Metropolis' six o'clock news reports covered a late-breaking incident in Gotham City's Little Moscow district. A car bomb had just torn apart a social club that catered to Russian émigrés. The explosion killed the owner, who had deep connections with influential people in Eastern Europe – and he was a major financier for The Jazzman Syndicate. Helena gritted her teeth. Tony Zucco got his revenge for the Talon shooting. She knew how they thought. Zucco wanted to make a point to The Jazzman that Lex Luthor was his friend, his 'creature'. It was Zucco's way of telling the other Gotham mobsters that the region – including Metropolis – was his territory. The media would chalk it up as just another skirmish in Gotham's endless mob turf wars, since The Jazzman had enemies from at least half a dozen crime families throughout the eastern seaboard. Mobsters died every day in the city.

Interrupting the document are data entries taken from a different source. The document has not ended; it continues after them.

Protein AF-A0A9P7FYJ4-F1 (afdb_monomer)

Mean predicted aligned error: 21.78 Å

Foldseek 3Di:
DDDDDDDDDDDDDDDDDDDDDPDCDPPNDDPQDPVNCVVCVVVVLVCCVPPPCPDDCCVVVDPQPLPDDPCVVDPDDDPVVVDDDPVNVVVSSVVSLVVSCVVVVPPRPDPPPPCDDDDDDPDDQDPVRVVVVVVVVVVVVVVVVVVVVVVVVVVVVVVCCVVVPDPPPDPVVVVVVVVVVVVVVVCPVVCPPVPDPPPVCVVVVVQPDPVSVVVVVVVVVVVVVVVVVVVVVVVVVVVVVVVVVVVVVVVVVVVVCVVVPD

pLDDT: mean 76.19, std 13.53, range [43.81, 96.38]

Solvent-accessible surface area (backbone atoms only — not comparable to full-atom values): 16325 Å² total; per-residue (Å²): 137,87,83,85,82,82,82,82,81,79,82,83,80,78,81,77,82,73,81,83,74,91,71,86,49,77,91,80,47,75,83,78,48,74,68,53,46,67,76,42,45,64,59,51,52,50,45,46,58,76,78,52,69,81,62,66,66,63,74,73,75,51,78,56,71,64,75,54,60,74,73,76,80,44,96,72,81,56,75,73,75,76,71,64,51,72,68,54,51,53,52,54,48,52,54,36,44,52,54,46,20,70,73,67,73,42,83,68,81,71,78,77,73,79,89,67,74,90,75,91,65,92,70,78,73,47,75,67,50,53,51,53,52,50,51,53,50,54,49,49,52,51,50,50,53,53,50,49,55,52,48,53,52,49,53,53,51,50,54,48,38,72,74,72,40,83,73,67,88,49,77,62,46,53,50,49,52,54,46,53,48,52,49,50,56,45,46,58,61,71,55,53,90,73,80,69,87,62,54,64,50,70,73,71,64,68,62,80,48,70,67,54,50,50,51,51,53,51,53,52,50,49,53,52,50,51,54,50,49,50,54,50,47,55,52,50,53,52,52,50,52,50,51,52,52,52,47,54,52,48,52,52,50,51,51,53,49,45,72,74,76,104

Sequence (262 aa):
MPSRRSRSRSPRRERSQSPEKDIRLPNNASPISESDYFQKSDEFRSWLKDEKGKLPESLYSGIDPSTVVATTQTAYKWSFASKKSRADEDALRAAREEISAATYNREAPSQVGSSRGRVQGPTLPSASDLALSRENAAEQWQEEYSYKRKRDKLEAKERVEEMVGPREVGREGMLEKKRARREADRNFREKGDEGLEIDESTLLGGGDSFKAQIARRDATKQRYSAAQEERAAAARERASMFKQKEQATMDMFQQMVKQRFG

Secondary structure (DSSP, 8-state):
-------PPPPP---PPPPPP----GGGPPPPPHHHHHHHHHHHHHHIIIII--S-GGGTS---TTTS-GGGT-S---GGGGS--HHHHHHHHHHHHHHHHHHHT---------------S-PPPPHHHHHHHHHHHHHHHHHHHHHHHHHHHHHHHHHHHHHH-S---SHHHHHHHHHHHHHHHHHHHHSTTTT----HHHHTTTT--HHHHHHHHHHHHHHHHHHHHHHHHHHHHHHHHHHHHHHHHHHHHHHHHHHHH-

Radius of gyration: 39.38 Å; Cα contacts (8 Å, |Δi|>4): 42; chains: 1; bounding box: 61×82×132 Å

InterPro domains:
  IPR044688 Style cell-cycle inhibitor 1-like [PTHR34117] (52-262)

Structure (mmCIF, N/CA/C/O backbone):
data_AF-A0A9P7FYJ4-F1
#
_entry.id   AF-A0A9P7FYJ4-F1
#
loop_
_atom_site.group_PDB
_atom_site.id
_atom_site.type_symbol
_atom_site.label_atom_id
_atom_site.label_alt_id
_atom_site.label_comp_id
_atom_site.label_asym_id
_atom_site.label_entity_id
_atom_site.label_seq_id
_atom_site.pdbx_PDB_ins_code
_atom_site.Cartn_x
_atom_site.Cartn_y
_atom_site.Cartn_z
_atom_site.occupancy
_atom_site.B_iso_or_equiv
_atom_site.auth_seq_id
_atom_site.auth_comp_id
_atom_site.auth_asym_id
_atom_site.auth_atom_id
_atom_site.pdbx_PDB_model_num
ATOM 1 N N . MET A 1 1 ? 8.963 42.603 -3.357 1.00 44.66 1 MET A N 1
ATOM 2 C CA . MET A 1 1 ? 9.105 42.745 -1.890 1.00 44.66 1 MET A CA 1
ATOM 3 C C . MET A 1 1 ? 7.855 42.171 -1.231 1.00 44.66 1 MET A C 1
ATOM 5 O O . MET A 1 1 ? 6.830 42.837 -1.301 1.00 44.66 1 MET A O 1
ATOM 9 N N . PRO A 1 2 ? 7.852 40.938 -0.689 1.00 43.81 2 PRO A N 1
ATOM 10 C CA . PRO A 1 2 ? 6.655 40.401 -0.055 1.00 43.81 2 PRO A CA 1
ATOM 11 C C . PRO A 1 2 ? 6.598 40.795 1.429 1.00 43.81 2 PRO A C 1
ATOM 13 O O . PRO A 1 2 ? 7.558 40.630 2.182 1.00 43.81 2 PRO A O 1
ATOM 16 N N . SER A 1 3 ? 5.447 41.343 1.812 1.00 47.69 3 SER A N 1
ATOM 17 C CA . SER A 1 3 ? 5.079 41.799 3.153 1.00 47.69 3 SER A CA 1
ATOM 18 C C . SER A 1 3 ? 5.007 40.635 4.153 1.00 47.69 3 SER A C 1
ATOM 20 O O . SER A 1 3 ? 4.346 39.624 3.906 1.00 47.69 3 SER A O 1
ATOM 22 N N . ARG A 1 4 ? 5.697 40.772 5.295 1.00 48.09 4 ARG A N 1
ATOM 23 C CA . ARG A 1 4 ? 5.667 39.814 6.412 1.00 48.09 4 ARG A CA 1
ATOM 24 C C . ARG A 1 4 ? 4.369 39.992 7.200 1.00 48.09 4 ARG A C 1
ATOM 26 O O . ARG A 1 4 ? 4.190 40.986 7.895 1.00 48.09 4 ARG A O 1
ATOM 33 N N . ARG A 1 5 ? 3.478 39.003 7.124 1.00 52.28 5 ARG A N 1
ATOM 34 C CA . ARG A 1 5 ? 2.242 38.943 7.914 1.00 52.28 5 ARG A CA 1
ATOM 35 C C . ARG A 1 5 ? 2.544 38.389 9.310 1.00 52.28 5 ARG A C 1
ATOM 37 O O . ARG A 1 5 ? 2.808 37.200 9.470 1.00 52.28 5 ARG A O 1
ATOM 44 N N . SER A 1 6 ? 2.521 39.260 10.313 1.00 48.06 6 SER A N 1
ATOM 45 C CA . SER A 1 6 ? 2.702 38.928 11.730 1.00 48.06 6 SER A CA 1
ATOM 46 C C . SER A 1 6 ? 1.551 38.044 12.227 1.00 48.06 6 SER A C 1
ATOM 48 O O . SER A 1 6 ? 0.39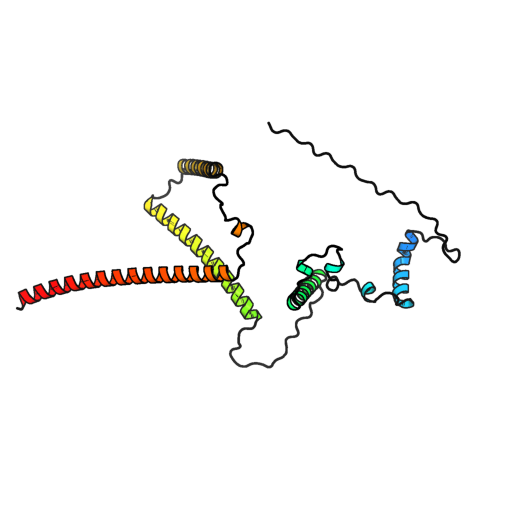4 38.457 12.196 1.00 48.06 6 SER A O 1
ATOM 50 N N . ARG A 1 7 ? 1.851 36.824 12.689 1.00 51.94 7 ARG A N 1
ATOM 51 C CA . ARG A 1 7 ? 0.892 35.961 13.401 1.00 51.94 7 ARG A CA 1
ATOM 52 C C . ARG A 1 7 ? 0.831 36.389 14.868 1.00 51.94 7 ARG A C 1
ATOM 54 O O . ARG A 1 7 ? 1.794 36.205 15.607 1.00 51.94 7 ARG A O 1
ATOM 61 N N . SER A 1 8 ? -0.294 36.963 15.276 1.00 49.09 8 SER A N 1
ATOM 62 C CA . SER A 1 8 ? -0.614 37.293 16.664 1.00 49.09 8 SER A CA 1
ATOM 63 C C . SER A 1 8 ? -0.826 36.022 17.496 1.00 49.09 8 SER A C 1
ATOM 65 O O . SER A 1 8 ? -1.514 35.087 17.088 1.00 49.09 8 SER A O 1
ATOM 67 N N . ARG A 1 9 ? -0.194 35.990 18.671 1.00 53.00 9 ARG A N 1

But Tony Zucco's rivals would get the message. Metropolis was now in Zucco's hands. There would be more deaths in Gotham's streets, as The Jazzman's loyalists retaliated. Zucco was too smart to attack the Syndicate's assets in Metropolis. It wasn't worth the risk of alienating his new, valuable ally: Lex Luthor.
Lionel's son is out of his league, Helena grunted to herself. But I am cut from the same cloth as Zucco. You don't handle Tony Zucco with polite words and "gentlemen's agreements". Zucco used honour as he used everything else in his life: family, friendships, women, associates, or religion. They were tools of the trade, a means to an end. Disposable.
As her car clocked 100 mph on the beltway, she gripped the steering wheel firmly with her gloved hands. She would be at the construction development soon enough. Her father was a selfish, uncaring bastard – but he was also the husband of her mother, whom she adored. Zucco was the only don with the clout to pull off their murders. He couldn't fail because if he did … her father would surely have killed him. She blinked away any lingering sorrow.
Zucco spilled blood: Lauren's, her parents, and countless bystanders in Gotham's bullet-ridden neighbourhoods. As she eyed the road ahead, she clenched her teeth. I don't care what happens to me, she snarled. Dozens of his loyal, armed associates will be there to protect him, but I have nothing more to lose. I have lost everything dear to me: my family, my name, my career and my honour.
Anthony Zucco, undisputed crime lord of Gotham City, you will pay for a lifetime of sins tonight – with your own blood.
Mamma, forgive me for what I am about to do.